■ Stored data entries

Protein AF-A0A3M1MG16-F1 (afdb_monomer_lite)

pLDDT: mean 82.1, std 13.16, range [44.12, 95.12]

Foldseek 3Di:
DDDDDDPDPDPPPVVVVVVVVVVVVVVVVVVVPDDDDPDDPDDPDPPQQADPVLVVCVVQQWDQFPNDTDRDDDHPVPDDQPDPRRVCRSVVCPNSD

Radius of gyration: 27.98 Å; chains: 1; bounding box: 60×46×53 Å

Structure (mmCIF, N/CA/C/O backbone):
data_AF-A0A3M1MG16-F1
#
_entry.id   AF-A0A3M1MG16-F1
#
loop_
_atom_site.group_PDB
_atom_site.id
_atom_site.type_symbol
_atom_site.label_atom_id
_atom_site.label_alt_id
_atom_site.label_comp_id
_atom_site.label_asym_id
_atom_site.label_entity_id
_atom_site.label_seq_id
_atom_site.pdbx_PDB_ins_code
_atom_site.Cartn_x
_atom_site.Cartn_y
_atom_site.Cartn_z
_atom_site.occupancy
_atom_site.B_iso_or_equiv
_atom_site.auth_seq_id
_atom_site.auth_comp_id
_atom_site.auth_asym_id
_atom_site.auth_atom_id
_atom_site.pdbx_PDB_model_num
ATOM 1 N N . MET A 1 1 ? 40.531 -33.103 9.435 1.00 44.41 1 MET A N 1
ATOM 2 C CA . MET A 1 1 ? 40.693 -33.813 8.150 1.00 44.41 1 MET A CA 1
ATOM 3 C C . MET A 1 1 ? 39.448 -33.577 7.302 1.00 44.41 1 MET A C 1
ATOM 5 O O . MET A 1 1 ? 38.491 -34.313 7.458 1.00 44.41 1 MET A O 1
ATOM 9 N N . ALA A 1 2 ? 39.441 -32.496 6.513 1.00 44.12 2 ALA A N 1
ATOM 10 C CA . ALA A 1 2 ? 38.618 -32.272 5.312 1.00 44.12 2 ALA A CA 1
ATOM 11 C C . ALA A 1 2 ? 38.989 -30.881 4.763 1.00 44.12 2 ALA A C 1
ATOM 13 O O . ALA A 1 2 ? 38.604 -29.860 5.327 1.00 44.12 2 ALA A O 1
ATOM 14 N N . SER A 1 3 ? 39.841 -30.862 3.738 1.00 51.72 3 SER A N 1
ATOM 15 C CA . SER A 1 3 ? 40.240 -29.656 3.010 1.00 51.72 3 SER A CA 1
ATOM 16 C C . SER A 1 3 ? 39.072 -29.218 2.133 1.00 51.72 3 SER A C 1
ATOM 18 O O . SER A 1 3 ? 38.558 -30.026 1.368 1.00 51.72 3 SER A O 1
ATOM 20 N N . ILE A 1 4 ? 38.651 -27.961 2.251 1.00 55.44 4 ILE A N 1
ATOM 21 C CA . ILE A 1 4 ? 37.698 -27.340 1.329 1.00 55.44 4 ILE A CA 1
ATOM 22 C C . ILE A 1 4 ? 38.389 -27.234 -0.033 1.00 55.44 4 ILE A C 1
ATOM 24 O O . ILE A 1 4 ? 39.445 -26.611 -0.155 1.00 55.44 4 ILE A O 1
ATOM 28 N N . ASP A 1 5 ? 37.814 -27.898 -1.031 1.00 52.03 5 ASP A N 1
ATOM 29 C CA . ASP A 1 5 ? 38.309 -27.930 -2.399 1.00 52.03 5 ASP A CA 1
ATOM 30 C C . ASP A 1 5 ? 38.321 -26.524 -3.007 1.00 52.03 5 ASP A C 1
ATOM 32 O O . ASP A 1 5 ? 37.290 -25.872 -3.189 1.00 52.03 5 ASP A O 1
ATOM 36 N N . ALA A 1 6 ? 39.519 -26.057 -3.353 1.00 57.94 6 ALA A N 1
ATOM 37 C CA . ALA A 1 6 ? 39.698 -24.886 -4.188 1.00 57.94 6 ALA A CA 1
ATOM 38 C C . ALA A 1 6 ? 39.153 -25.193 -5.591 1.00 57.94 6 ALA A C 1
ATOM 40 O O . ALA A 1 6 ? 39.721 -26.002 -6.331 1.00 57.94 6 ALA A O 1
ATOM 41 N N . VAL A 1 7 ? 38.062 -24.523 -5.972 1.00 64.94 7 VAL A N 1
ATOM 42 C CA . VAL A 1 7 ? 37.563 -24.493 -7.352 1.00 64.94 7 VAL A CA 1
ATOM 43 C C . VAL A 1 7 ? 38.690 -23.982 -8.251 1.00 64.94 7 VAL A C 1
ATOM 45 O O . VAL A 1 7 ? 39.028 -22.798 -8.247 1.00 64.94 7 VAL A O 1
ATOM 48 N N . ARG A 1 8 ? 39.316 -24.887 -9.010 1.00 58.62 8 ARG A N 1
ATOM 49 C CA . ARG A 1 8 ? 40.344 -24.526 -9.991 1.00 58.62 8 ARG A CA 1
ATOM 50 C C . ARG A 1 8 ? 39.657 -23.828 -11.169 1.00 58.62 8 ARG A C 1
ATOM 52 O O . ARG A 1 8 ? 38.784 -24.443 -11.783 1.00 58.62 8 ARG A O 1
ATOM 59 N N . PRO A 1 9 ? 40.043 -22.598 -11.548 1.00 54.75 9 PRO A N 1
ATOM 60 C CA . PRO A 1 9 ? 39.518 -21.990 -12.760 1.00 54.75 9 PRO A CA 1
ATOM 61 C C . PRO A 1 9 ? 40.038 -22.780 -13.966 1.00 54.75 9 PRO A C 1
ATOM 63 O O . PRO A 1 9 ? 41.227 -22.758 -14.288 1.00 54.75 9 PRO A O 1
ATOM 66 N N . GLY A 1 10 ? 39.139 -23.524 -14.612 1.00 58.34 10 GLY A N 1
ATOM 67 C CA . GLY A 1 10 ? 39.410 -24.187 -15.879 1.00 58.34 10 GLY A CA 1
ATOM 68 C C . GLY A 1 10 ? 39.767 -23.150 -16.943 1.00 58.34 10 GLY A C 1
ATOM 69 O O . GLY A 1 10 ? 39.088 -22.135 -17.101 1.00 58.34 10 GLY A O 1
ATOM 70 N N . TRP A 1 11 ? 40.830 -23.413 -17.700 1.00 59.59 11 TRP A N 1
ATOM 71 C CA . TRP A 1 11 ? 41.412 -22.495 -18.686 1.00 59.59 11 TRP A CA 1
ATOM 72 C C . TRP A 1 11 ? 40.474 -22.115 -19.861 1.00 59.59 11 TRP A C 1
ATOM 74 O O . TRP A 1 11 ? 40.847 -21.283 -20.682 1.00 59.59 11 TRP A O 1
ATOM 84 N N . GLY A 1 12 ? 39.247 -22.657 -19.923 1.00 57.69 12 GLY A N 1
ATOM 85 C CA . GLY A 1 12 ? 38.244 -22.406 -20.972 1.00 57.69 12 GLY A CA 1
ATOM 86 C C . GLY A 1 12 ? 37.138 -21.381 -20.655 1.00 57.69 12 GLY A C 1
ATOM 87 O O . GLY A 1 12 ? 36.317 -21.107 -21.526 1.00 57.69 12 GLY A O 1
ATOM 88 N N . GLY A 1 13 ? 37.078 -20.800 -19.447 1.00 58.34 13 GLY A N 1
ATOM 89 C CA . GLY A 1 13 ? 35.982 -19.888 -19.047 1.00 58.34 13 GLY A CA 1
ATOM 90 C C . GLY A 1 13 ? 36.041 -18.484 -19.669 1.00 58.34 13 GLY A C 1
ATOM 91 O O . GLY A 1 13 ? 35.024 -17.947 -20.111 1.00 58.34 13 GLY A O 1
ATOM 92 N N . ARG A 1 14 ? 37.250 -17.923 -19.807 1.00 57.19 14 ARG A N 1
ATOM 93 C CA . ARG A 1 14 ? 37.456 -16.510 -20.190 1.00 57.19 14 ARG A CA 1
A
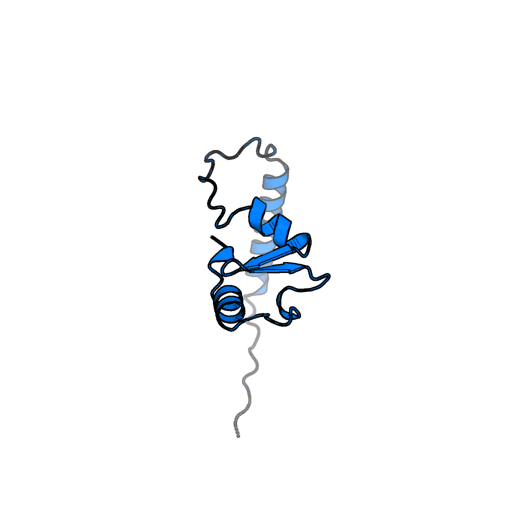TOM 94 C C . ARG A 1 14 ? 37.032 -16.155 -21.617 1.00 57.19 14 ARG A C 1
ATOM 96 O O . ARG A 1 14 ? 36.684 -15.008 -21.881 1.00 57.19 14 ARG A O 1
ATOM 103 N N . LEU A 1 15 ? 37.080 -17.103 -22.555 1.00 59.94 15 LEU A N 1
ATOM 104 C CA . LEU A 1 15 ? 36.657 -16.851 -23.941 1.00 59.94 15 LEU A CA 1
ATOM 105 C C . LEU A 1 15 ? 35.130 -16.743 -24.036 1.00 59.94 15 LEU A C 1
ATOM 107 O O . LEU A 1 15 ? 34.616 -15.867 -24.727 1.00 59.94 15 LEU A O 1
ATOM 111 N N . ASN A 1 16 ? 34.410 -17.574 -23.282 1.00 69.31 16 ASN A N 1
ATOM 112 C CA . ASN A 1 16 ? 32.949 -17.615 -23.299 1.00 69.31 16 ASN A CA 1
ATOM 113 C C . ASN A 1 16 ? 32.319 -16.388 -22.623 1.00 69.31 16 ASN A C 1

■ What to produce
Exact retyping is required: the line with "ATOM 107 O O" through the end of the data, both ends included, and no other line.

■ Answer to this task
ATOM 107 O O . LEU A 1 15 ? 34.616 -15.867 -24.727 1.00 59.94 15 LEU A O 1
ATOM 111 N N . ASN A 1 16 ? 34.410 -17.574 -23.282 1.00 69.31 16 ASN A N 1
ATOM 112 C CA . ASN A 1 16 ? 32.949 -17.615 -23.299 1.00 69.31 16 ASN A CA 1
ATOM 113 C C . ASN A 1 16 ? 32.319 -16.388 -22.623 1.00 69.31 16 ASN A C 1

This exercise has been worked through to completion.